Cuándo usar la ortodoncia interceptiva en niños

La ortodoncia interceptiva, fundamental en los niños

La ortodoncia interceptiva ayuda a solucionar problemas graves de forma temprana.

Muchos son los padres que llegan a consulta con dudas acerca del momento en que deben iniciar un tratamiento de ortodoncia en sus hijos. Todo dependerá del problema a tratar y el tipo de ortodoncia que necesitemos. Hoy os hablamos de la ortodoncia interceptiva o funcional, que se usa entre los 7 y los 11 años y que sirve para garantizar un crecimiento y desarrollo adecuado de las estructuras que forma la boca, sobre todo el hueso maxilar y la mandíbula. Las anomalías y malformaciones que se den en estas zonas pueden acarrearnos problemas de maloclusión, apiñamiento dental, deformidades del paladar... De ahí que el diagnóstico y tratamiento precoz con esta ortodoncia sea fundamental.
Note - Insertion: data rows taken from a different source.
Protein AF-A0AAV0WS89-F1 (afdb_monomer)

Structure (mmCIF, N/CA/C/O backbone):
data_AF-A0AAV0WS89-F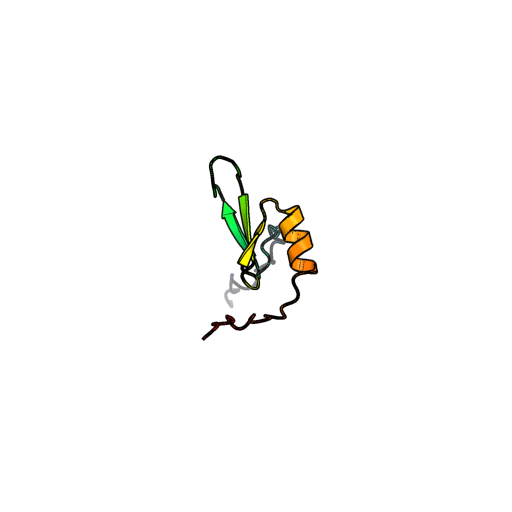1
#
_entry.id   AF-A0AAV0WS89-F1
#
loop_
_atom_site.group_PDB
_atom_site.id
_ato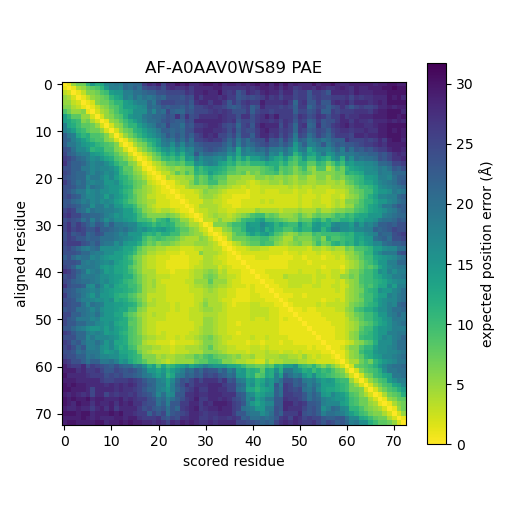m_site.type_symbol
_atom_site.label_atom_id
_atom_site.label_alt_id
_atom_site.label_comp_id
_atom_site.label_asym_id
_atom_site.label_entity_id
_atom_site.label_seq_id
_atom_site.pdbx_PDB_ins_code
_atom_site.Cartn_x
_atom_site.Cartn_y
_atom_site.Cartn_z
_atom_site.occupancy
_atom_site.B_iso_or_equiv
_atom_site.auth_seq_id
_atom_site.auth_comp_id
_atom_site.auth_asym_id
_atom_site.auth_atom_id
_atom_site.pdbx_PDB_model_num
ATOM 1 N N . MET A 1 1 ? 16.401 -34.108 39.065 1.00 53.03 1 MET A N 1
ATOM 2 C CA . MET A 1 1 ? 16.949 -33.110 38.116 1.00 53.03 1 MET A CA 1
ATOM 3 C C . MET A 1 1 ? 15.799 -32.506 37.316 1.00 53.03 1 MET A C 1
ATOM 5 O O . MET A 1 1 ? 15.228 -33.225 36.501 1.00 53.03 1 MET A O 1
ATOM 9 N N . PRO A 1 2 ? 15.378 -31.254 37.564 1.00 62.72 2 PRO A N 1
ATOM 10 C CA . PRO A 1 2 ? 14.304 -30.644 36.783 1.00 62.72 2 PRO A CA 1
ATOM 11 C C . PRO A 1 2 ? 14.770 -30.397 35.338 1.00 62.72 2 PRO A C 1
ATOM 13 O O . PRO A 1 2 ? 15.775 -29.726 35.100 1.00 62.72 2 PRO A O 1
ATOM 16 N N . LYS A 1 3 ? 14.052 -30.976 34.365 1.00 68.56 3 LYS A N 1
ATOM 17 C CA . LYS A 1 3 ? 14.310 -30.808 32.927 1.00 68.56 3 LYS A CA 1
ATOM 18 C C . LYS A 1 3 ? 14.050 -29.350 32.540 1.00 68.56 3 LYS A C 1
ATOM 20 O O . LYS A 1 3 ? 12.930 -28.861 32.654 1.00 68.56 3 LYS A O 1
ATOM 25 N N . LYS A 1 4 ? 15.092 -28.647 32.092 1.00 68.94 4 LYS A N 1
ATOM 26 C CA . LYS A 1 4 ? 15.010 -27.250 31.646 1.00 68.94 4 LYS A CA 1
ATOM 27 C C . LYS A 1 4 ? 14.120 -27.180 30.399 1.00 68.94 4 LYS A C 1
ATOM 29 O O . LYS A 1 4 ? 14.405 -27.845 29.408 1.00 68.94 4 LYS A O 1
ATOM 34 N N . ASN A 1 5 ? 13.030 -26.418 30.468 1.00 70.56 5 ASN A N 1
ATOM 35 C CA . ASN A 1 5 ? 12.039 -26.329 29.398 1.00 70.56 5 ASN A CA 1
ATOM 36 C C . ASN A 1 5 ? 12.654 -25.667 28.138 1.00 70.56 5 ASN A C 1
ATOM 38 O O . ASN A 1 5 ? 13.059 -24.508 28.223 1.00 70.56 5 ASN A O 1
ATOM 42 N N . PRO A 1 6 ? 12.736 -26.344 26.977 1.00 67.88 6 PRO A N 1
ATOM 43 C CA . PRO A 1 6 ? 13.418 -25.825 25.784 1.00 67.88 6 PRO A CA 1
ATOM 44 C C . PRO A 1 6 ? 12.755 -24.581 25.165 1.00 67.88 6 PRO A C 1
ATOM 46 O O . PRO A 1 6 ? 13.394 -23.870 24.390 1.00 67.88 6 PRO A O 1
ATOM 49 N N . PHE A 1 7 ? 11.511 -24.260 25.537 1.00 63.97 7 PHE A N 1
ATOM 50 C CA . PHE A 1 7 ? 10.787 -23.088 25.030 1.00 63.97 7 PHE A CA 1
ATOM 51 C C . PHE A 1 7 ? 11.205 -21.750 25.673 1.00 63.97 7 PHE A C 1
ATOM 53 O O . PHE A 1 7 ? 10.792 -20.692 25.203 1.00 63.97 7 PHE A O 1
ATOM 60 N N . VAL A 1 8 ? 12.051 -21.754 26.713 1.00 62.16 8 VAL A N 1
ATOM 61 C CA . VAL A 1 8 ? 12.432 -20.527 27.452 1.00 62.16 8 VAL A CA 1
ATOM 62 C C . VAL A 1 8 ? 13.554 -19.713 26.802 1.00 62.16 8 VAL A C 1
ATOM 64 O O . VAL A 1 8 ? 13.946 -18.680 27.334 1.00 62.16 8 VAL A O 1
ATOM 67 N N . ASN A 1 9 ? 14.082 -20.145 25.654 1.00 58.22 9 ASN A N 1
ATOM 68 C CA . ASN A 1 9 ? 15.153 -19.430 24.956 1.00 58.22 9 ASN A CA 1
ATOM 69 C C . ASN A 1 9 ? 14.748 -19.013 23.539 1.00 58.22 9 ASN A C 1
ATOM 71 O O . ASN A 1 9 ? 15.510 -19.151 22.581 1.00 58.22 9 ASN A O 1
ATOM 75 N N . CYS A 1 10 ? 13.544 -18.458 23.399 1.00 58.56 10 CYS A N 1
ATOM 76 C CA . CYS A 1 10 ? 13.197 -17.650 22.237 1.00 58.56 10 CYS A CA 1
ATOM 77 C C . CYS A 1 10 ? 13.966 -16.324 22.305 1.00 58.56 10 CYS A C 1
ATOM 79 O O . CYS A 1 10 ? 13.384 -15.268 22.543 1.00 58.56 10 CYS A O 1
ATOM 81 N N . LYS A 1 11 ? 15.288 -16.357 22.064 1.00 60.09 11 LYS A N 1
ATOM 82 C CA . LYS A 1 11 ? 16.006 -15.152 21.635 1.00 60.09 11 LYS A CA 1
ATOM 83 C C . LYS A 1 11 ? 15.276 -14.689 20.389 1.00 60.09 11 LYS A C 1
ATOM 85 O O . LYS A 1 11 ? 15.342 -15.354 19.354 1.00 60.09 11 LYS A O 1
ATOM 90 N N . SER A 1 12 ? 14.524 -13.602 20.505 1.00 61.84 12 SER A N 1
ATOM 91 C CA . SER A 1 12 ? 13.850 -12.952 19.394 1.00 61.84 12 SER A CA 1
ATOM 92 C C . SER A 1 12 ? 14.919 -12.595 18.368 1.00 61.84 12 SER A C 1
ATOM 94 O O . SER A 1 12 ? 15.552 -11.542 18.452 1.00 61.84 12 SER A O 1
ATOM 96 N N . ARG A 1 13 ? 15.187 -13.507 17.423 1.00 62.19 13 ARG A N 1
ATOM 97 C CA . ARG A 1 13 ? 15.998 -13.224 16.243 1.00 62.19 13 ARG A CA 1
ATOM 98 C C . ARG A 1 13 ? 15.375 -11.959 15.677 1.00 62.19 13 ARG A C 1
ATOM 100 O O . ARG A 1 13 ? 14.187 -11.989 15.350 1.00 62.19 13 ARG A O 1
ATOM 107 N N . LYS A 1 14 ? 16.126 -10.852 15.634 1.00 59.38 14 LYS A N 1
ATOM 108 C CA . LYS A 1 14 ? 15.712 -9.622 14.950 1.00 59.38 14 LYS A CA 1
ATOM 109 C C . LYS A 1 14 ? 15.540 -9.986 13.474 1.00 59.38 14 LYS A C 1
ATOM 111 O O . LYS A 1 14 ? 16.450 -9.818 12.670 1.00 59.38 14 LYS A O 1
ATOM 116 N N . ARG A 1 15 ? 14.400 -10.588 13.126 1.00 61.72 15 ARG A N 1
ATOM 117 C CA . ARG A 1 15 ? 14.003 -10.819 11.745 1.00 61.72 15 ARG A CA 1
ATOM 118 C C . ARG A 1 15 ? 13.892 -9.421 11.167 1.00 61.72 15 ARG A C 1
ATOM 120 O O . ARG A 1 15 ? 13.144 -8.609 11.714 1.00 61.72 15 ARG A O 1
ATOM 127 N N . LYS A 1 16 ? 14.672 -9.130 10.125 1.00 59.78 16 LYS A N 1
ATOM 128 C CA . LYS A 1 16 ? 14.494 -7.915 9.330 1.00 59.78 16 LYS A CA 1
ATOM 129 C C . LYS A 1 16 ? 13.024 -7.912 8.918 1.00 59.78 16 LYS A C 1
ATOM 131 O O . LYS A 1 16 ? 12.614 -8.750 8.118 1.00 59.78 16 LYS A O 1
ATOM 136 N N . ARG A 1 17 ? 12.204 -7.083 9.571 1.00 59.75 17 ARG A N 1
ATOM 137 C CA . ARG A 1 17 ? 10.789 -6.976 9.229 1.00 59.75 17 ARG A CA 1
ATOM 138 C C . ARG A 1 17 ? 10.771 -6.340 7.852 1.00 59.75 17 ARG A C 1
ATOM 140 O O . ARG A 1 17 ? 11.143 -5.179 7.707 1.00 59.75 17 ARG A O 1
ATOM 147 N N . LEU A 1 18 ? 10.412 -7.128 6.844 1.00 67.31 18 LEU A N 1
ATOM 148 C CA . LEU A 1 18 ? 10.027 -6.579 5.553 1.00 67.31 18 LEU A CA 1
ATOM 149 C C . LEU A 1 18 ? 8.943 -5.533 5.821 1.00 67.31 18 LEU A C 1
ATOM 151 O O . LEU A 1 18 ? 8.120 -5.724 6.721 1.00 67.31 18 LEU A O 1
ATOM 155 N N . PHE A 1 19 ? 8.983 -4.417 5.095 1.00 70.19 19 PHE A N 1
ATOM 156 C CA . PHE A 1 19 ? 7.973 -3.375 5.225 1.00 70.19 19 PHE A CA 1
ATOM 157 C C . PHE A 1 19 ? 6.594 -3.991 4.963 1.00 70.19 19 PHE A C 1
ATOM 159 O O . PHE A 1 19 ? 6.265 -4.357 3.838 1.00 70.19 19 PHE A O 1
ATOM 166 N N . CYS A 1 20 ? 5.841 -4.190 6.043 1.00 68.62 20 CYS A N 1
ATOM 167 C CA . CYS A 1 20 ? 4.522 -4.810 6.060 1.00 68.62 20 CYS A CA 1
ATOM 168 C C . CYS A 1 20 ? 3.651 -4.026 7.051 1.00 68.62 20 CYS A C 1
ATOM 170 O O . CYS A 1 20 ? 3.393 -4.481 8.170 1.00 68.62 20 CYS A O 1
ATOM 172 N N . PRO A 1 21 ? 3.303 -2.775 6.711 1.00 80.75 21 PRO A N 1
ATOM 173 C CA . PRO A 1 21 ? 2.422 -1.972 7.544 1.00 80.75 21 PRO A CA 1
ATOM 174 C C . PRO A 1 21 ? 1.035 -2.629 7.595 1.00 80.75 21 PRO A C 1
ATOM 176 O O . PRO A 1 21 ? 0.498 -3.048 6.573 1.00 80.75 21 PRO A O 1
ATOM 179 N N . SER A 1 22 ? 0.433 -2.697 8.787 1.00 82.56 22 SER A N 1
ATOM 180 C CA . SER A 1 22 ? -0.858 -3.379 9.015 1.00 82.56 22 SER A CA 1
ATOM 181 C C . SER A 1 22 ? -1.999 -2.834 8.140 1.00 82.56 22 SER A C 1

Para qué sirve la ortodoncia interceptiva
A través de diferentes aparatos, el ortodoncista logrará coordinar la posición y el tamaño del maxilar y la mandíbula, tanto estimulando su desarrollo como frenándolo en aquellos pequeños en que crece demasiado o corrigiendo su posición. Tu especialista también te la recomendará ante problemas de maloclusión para garantizar el equilibrio entre todas las piezas a la hora de masticar, para mejorar la estética facial, ante mandíbulas muy prominentes, si los dientes superiores están muy salidos, para prevenir otras enfermedad periodontales como el desgaste de las piezas, la deformidad del paladar y el apiñamiento y para corregir de forma temprana el exceso de espacio entre los dientes.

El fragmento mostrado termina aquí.